Department of Physiotherapy and Rehabilitation, Institute of Health Sciences, Istanbul Medipol University, Istanbul, Turkey.
Department of Orthopaedics and Traumatology, S.B University Umraniye Training and Research Hospital, Istanbul, Turkey.
Eur J Orthop Surg Traumatol. 2023 Oct;33(7):2873-2880. doi: 10.1007/s00590-023-03510-4. Epub 2023 Mar 6.
There are few studies examining anterior cruciate ligament reconstruction (ACLR) and RAMP lesion repair. However, no studies have investigated the level of functional performance and psychological state after ACLR and all-inside RAMP lesion repair.
HYPOTHESIS/PURPOSE: The aim of this study is to determine the effect of ACLR and RAMP lesion repair on psychological status.

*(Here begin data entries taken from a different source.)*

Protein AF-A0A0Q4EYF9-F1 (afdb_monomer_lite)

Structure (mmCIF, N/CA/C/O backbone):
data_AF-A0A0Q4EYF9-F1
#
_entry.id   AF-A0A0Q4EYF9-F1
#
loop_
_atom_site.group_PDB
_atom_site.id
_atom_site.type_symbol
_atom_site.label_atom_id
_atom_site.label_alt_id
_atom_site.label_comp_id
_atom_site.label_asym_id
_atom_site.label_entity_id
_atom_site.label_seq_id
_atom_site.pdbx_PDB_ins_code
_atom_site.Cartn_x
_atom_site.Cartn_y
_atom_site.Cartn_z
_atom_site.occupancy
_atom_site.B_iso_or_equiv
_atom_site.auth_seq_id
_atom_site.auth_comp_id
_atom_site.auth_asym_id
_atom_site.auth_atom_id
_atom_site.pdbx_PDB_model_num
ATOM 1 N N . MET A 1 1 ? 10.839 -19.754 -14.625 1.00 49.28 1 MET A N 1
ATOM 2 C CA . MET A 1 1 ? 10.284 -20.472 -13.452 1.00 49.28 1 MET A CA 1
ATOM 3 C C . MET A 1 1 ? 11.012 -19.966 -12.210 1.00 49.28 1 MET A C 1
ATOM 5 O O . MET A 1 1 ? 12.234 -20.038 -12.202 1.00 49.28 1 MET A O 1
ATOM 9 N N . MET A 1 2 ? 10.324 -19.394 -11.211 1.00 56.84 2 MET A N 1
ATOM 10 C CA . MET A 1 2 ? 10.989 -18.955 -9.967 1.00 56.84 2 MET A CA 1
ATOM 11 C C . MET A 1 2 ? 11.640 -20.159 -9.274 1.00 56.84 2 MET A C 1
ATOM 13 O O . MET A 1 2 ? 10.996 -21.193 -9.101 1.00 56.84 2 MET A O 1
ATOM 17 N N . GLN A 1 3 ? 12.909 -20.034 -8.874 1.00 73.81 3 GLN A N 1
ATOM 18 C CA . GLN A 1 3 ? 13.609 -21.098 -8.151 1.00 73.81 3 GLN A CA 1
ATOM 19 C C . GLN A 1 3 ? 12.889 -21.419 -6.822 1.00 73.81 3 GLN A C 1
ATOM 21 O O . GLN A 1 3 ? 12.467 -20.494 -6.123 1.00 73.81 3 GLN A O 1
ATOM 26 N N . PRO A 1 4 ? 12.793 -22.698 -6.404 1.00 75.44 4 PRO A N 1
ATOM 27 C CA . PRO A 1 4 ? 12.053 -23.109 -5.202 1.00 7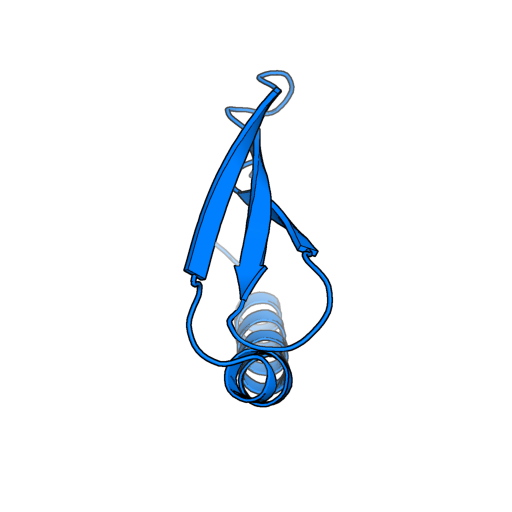5.44 4 PRO A CA 1
ATOM 28 C C . PRO A 1 4 ? 12.460 -22.373 -3.917 1.00 75.44 4 PRO A C 1
ATOM 30 O O . PRO A 1 4 ? 11.618 -22.070 -3.072 1.00 75.44 4 PRO A O 1
ATOM 33 N N . LYS A 1 5 ? 13.749 -22.031 -3.788 1.00 72.75 5 LYS A N 1
ATOM 34 C CA . LYS A 1 5 ? 14.285 -21.254 -2.659 1.00 72.75 5 LYS A CA 1
ATOM 35 C C . LYS A 1 5 ? 13.768 -19.814 -2.639 1.00 72.75 5 LYS A C 1
ATOM 37 O O . LYS A 1 5 ? 13.454 -19.303 -1.569 1.00 72.75 5 LYS A O 1
ATOM 42 N N . LEU A 1 6 ? 13.629 -19.191 -3.809 1.00 68.31 6 LEU A N 1
ATOM 43 C CA . LEU A 1 6 ? 13.081 -17.842 -3.936 1.00 68.31 6 LEU A CA 1
ATOM 44 C C . LEU A 1 6 ? 11.599 -17.831 -3.549 1.00 68.31 6 LEU A C 1
ATOM 46 O O . LEU A 1 6 ? 11.176 -16.997 -2.759 1.00 68.31 6 LEU A O 1
ATOM 50 N N . LEU A 1 7 ? 10.830 -18.826 -4.003 1.00 76.44 7 LEU A N 1
ATOM 51 C CA . LEU A 1 7 ? 9.425 -18.969 -3.617 1.00 76.44 7 LEU A CA 1
ATOM 52 C C . LEU A 1 7 ? 9.255 -19.170 -2.100 1.00 76.44 7 LEU A C 1
ATOM 54 O O . LEU A 1 7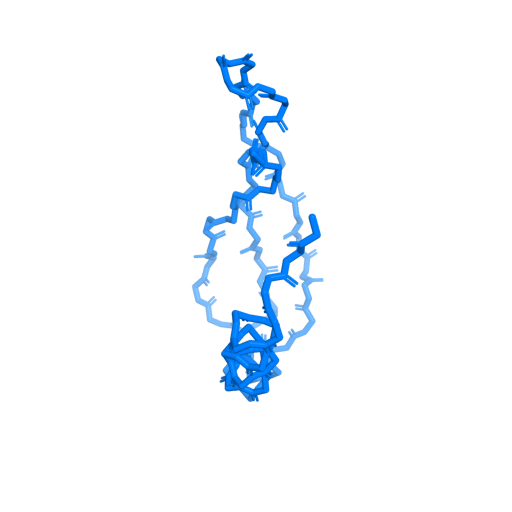 ? 8.354 -18.587 -1.498 1.00 76.44 7 LEU A O 1
ATOM 58 N N . ALA A 1 8 ? 10.116 -19.973 -1.468 1.00 78.75 8 ALA A N 1
ATOM 59 C CA . ALA A 1 8 ? 10.098 -20.176 -0.019 1.00 78.75 8 ALA A CA 1
ATOM 60 C C . ALA A 1 8 ? 10.434 -18.888 0.756 1.00 78.75 8 ALA A C 1
ATOM 62 O O . ALA A 1 8 ? 9.747 -18.563 1.727 1.00 78.75 8 ALA A O 1
ATOM 63 N N . ALA A 1 9 ? 11.432 -18.128 0.295 1.00 73.88 9 ALA A N 1
ATOM 64 C CA . ALA A 1 9 ? 11.793 -16.836 0.874 1.00 73.88 9 ALA A CA 1
ATOM 65 C C . ALA A 1 9 ? 10.647 -15.817 0.751 1.00 73.88 9 ALA A C 1
ATOM 67 O O . ALA A 1 9 ? 10.268 -15.203 1.750 1.00 73.88 9 ALA A O 1
ATOM 68 N N . CYS A 1 10 ? 10.016 -15.713 -0.425 1.00 73.38 10 CYS A N 1
ATOM 69 C CA . CYS A 1 10 ? 8.856 -14.845 -0.635 1.00 73.38 10 CYS A CA 1
ATOM 70 C C . CYS A 1 10 ? 7.690 -15.220 0.294 1.00 73.38 10 CYS A C 1
ATOM 72 O O . CYS A 1 10 ? 7.110 -14.348 0.938 1.00 73.38 10 CYS A O 1
ATOM 74 N N . LYS A 1 11 ? 7.385 -16.517 0.443 1.00 75.62 11 LYS A N 1
ATOM 75 C CA . LYS A 1 11 ? 6.340 -16.997 1.368 1.00 75.62 11 LYS A CA 1
ATOM 76 C C . LYS A 1 11 ? 6.652 -16.655 2.830 1.00 75.62 11 LYS A C 1
ATOM 78 O O . LYS A 1 11 ? 5.761 -16.215 3.558 1.00 75.62 11 LYS A O 1
ATOM 83 N N . GLN A 1 12 ? 7.908 -16.802 3.262 1.00 77.06 12 GLN A N 1
ATOM 84 C CA . GLN A 1 12 ? 8.334 -16.389 4.604 1.00 77.06 12 GLN A CA 1
ATOM 85 C C . GLN A 1 12 ? 8.211 -14.876 4.814 1.00 77.06 12 GLN A C 1
ATOM 87 O O . GLN A 1 12 ? 7.780 -14.446 5.884 1.00 77.06 12 GLN A O 1
ATOM 92 N N . GLN A 1 13 ? 8.558 -14.064 3.814 1.00 70.31 13 GLN A N 1
ATOM 93 C CA . GLN A 1 13 ? 8.396 -12.611 3.889 1.00 70.31 13 GLN A CA 1
ATOM 94 C C . GLN A 1 13 ? 6.917 -12.218 3.965 1.00 70.31 13 GLN A C 1
ATOM 96 O O . GLN A 1 13 ? 6.544 -11.440 4.840 1.00 70.31 13 GLN A O 1
ATOM 101 N N . MET A 1 14 ? 6.054 -12.820 3.142 1.00 71.06 14 MET A N 1
ATOM 102 C CA . MET A 1 14 ? 4.604 -12.599 3.184 1.00 71.06 14 MET A CA 1
ATOM 103 C C . MET A 1 14 ? 4.002 -12.908 4.557 1.00 71.06 14 MET A C 1
ATOM 105 O O . MET A 1 14 ? 3.251 -12.095 5.097 1.00 71.06 14 MET A O 1
ATOM 109 N N . SER A 1 15 ? 4.380 -14.034 5.169 1.00 67.81 15 SER A N 1
ATOM 110 C CA . SER A 1 15 ? 3.898 -14.400 6.507 1.00 67.81 15 SER A CA 1
ATOM 111 C C . SER A 1 15 ? 4.317 -13.394 7.586 1.00 67.81 15 SER A C 1
ATOM 113 O O . SER A 1 15 ? 3.596 -13.221 8.567 1.00 67.81 15 SER A O 1
ATOM 115 N N . LYS A 1 16 ? 5.459 -12.717 7.416 1.00 71.31 16 LYS A N 1
ATOM 116 C CA . LYS A 1 16 ? 5.944 -11.672 8.333 1.00 71.31 16 LYS A CA 1
ATOM 117 C C . LYS A 1 16 ? 5.304 -10.306 8.074 1.00 71.31 16 LYS A C 1
ATOM 119 O O . LYS A 1 16 ? 5.286 -9.473 8.975 1.00 71.31 16 LYS A O 1
ATOM 124 N N . MET A 1 17 ? 4.753 -10.078 6.880 1.00 66.88 17 MET A N 1
ATOM 125 C CA . MET A 1 17 ? 4.011 -8.856 6.545 1.00 66.88 17 MET A CA 1
ATOM 126 C C . MET A 1 17 ? 2.568 -8.864 7.069 1.00 66.88 17 MET A C 1
ATOM 128 O O . MET A 1 17 ? 2.001 -7.797 7.289 1.00 66.88 17 MET A O 1
ATOM 132 N N . GLY A 1 18 ? 1.984 -10.041 7.321 1.00 65.00 18 GLY A N 1
ATOM 133 C CA . GLY A 1 18 ? 0.609 -10.186 7.813 1.00 65.00 18 GLY A CA 1
ATOM 134 C C . GLY A 1 18 ? 0.323 -9.444 9.129 1.00 65.00 18 GLY A C 1
ATOM 135 O O . GLY A 1 18 ? -0.561 -8.587 9.142 1.00 65.00 18 GLY A O 1
ATOM 136 N N . PRO A 1 19 ? 1.065 -9.698 10.226 1.00 64.50 19 PRO A N 1
ATOM 137 C CA . PRO A 1 19 ? 0.786 -9.063 11.518 1.00 64.50 19 PRO A CA 1
ATOM 138 C C . PRO A 1 19 ? 0.919 -7.523 11.510 1.00 64.50 19 PRO A C 1
ATOM 140 O O . PRO A 1 19 ? 0.018 -6.852 12.019 1.00 64.50 19 PRO A O 1
ATOM 143 N N . PRO A 1 20 ? 1.957 -6.920 10.888 1.00 70.31 20 PRO A N 1
ATOM 144 C CA . PRO A 1 20 ? 2.068 -5.463 10.762 1.00 70.31 20 PRO A CA 1
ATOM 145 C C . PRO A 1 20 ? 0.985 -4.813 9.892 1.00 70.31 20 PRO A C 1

ACLR and meniscal RAMP lesion repair were hypothesized to be associated with better psychological outcomes.
This is a cohort study.
Patients who underwent ACLR with semitendinosus and gracilis autografts by a single surgeon were determined retrospectively. Fifteen patients who underwent ACLR and all-inside meniscus RAMP lesion repair (ACLR-RR) and 15 patients who underwent isolated ACLR were compared. Patients were evaluated by a physiotherapist at least 9 months after surgery. The primary outcome measure was anterior cruciate ligament-return to sports after injury (ACL-RSI), and the psychological status of the patients was examined. Secondary outcomes were visual analog scale (VAS), Tegner activity score, Lysholm knee score, single hop tests, and limb symmetry index (LSI). While pain intensity at rest and during movement was evaluated with VAS, functional performance level was evaluated with the Tegner activity score, the Lysholm knee score, single hop tests, and limb symmetry index (LSI).
A significant difference was found in the ACL-RSI values in the ACLR-RR group compared to the isolated ACLR group (p = 0.02). The results of the groups in VAS scores at rest and during movement, Tegner activity levels, and Lysholm knee scores, in the intact and operated leg single hop tests (single leg hop, cross hop, triple hop, and six-meter hop test), and the LSI values in the single leg hop tests showed no significant difference.
This study revealed different psychological outcomes and similar functional levels for ACLR and all-inside meniscus RAMP repair compared with isolated ACLR. It was observed that the psychological status of patients with RAMP lesions should also be evaluated.
目前仅有少数研究探讨前交叉韧带重建(ACL)和半月板后根稳定(RAMP)损伤修复。然而,尚无研究调查 ACL 重建和全内半月板 RAMP 损伤修复后功能表现和心理状态的水平。
假设/目的:本研究旨在确定 ACL 重建和 RAMP 损伤修复对心理状态的影响。假设 ACL 重建和半月板 RAMP 损伤修复与更好的心理结果相关。
这是一项队列研究。
回顾性确定由同一位外科医生行半腱肌和股薄肌腱自体移植物行 ACL 重建的患者。比较 15 例行 ACL 重建和全内半月板 RAMP 损伤修复(ACLR-RR)的患者和 15 例行单纯 ACL 重建的患者。患者在术后至少 9 个月由理疗师进行评估。主要结局测量指标是前交叉韧带损伤后重返运动(ACL-RSI),并检查患者的心理状态。次要结局测量指标是视觉模拟量表(VAS)评分、Tegner 活动评分、Lysholm 膝关节评分、单腿跳跃测试和肢体对称性指数(LSI)。VAS 评估休息和运动时的疼痛强度,Tegner 活动评分、Lysholm 膝关节评分、单腿跳跃测试和肢体对称性指数(LSI)评估功能表现水平。
与单纯 ACL 重建组相比,ACLR-RR 组的 ACL-RSI 值存在显著差异(p=0.02)。两组在休息和运动时的 VAS 评分、Tegner 活动水平、Lysholm 膝关节评分、健侧和患侧单腿跳跃测试(单腿跳跃、交叉跳跃、三级跳跃和 6 米跳跃测试)、单腿跳跃测试中的 LSI 值方面无显著差异。
本研究显示,与单纯 ACL 重建相比,ACL 重建和全内半月板 RAMP 修复具有不同的心理结局和相似的功能水平。我们观察到,RAMP 损伤患者的心理状态也应进行评估。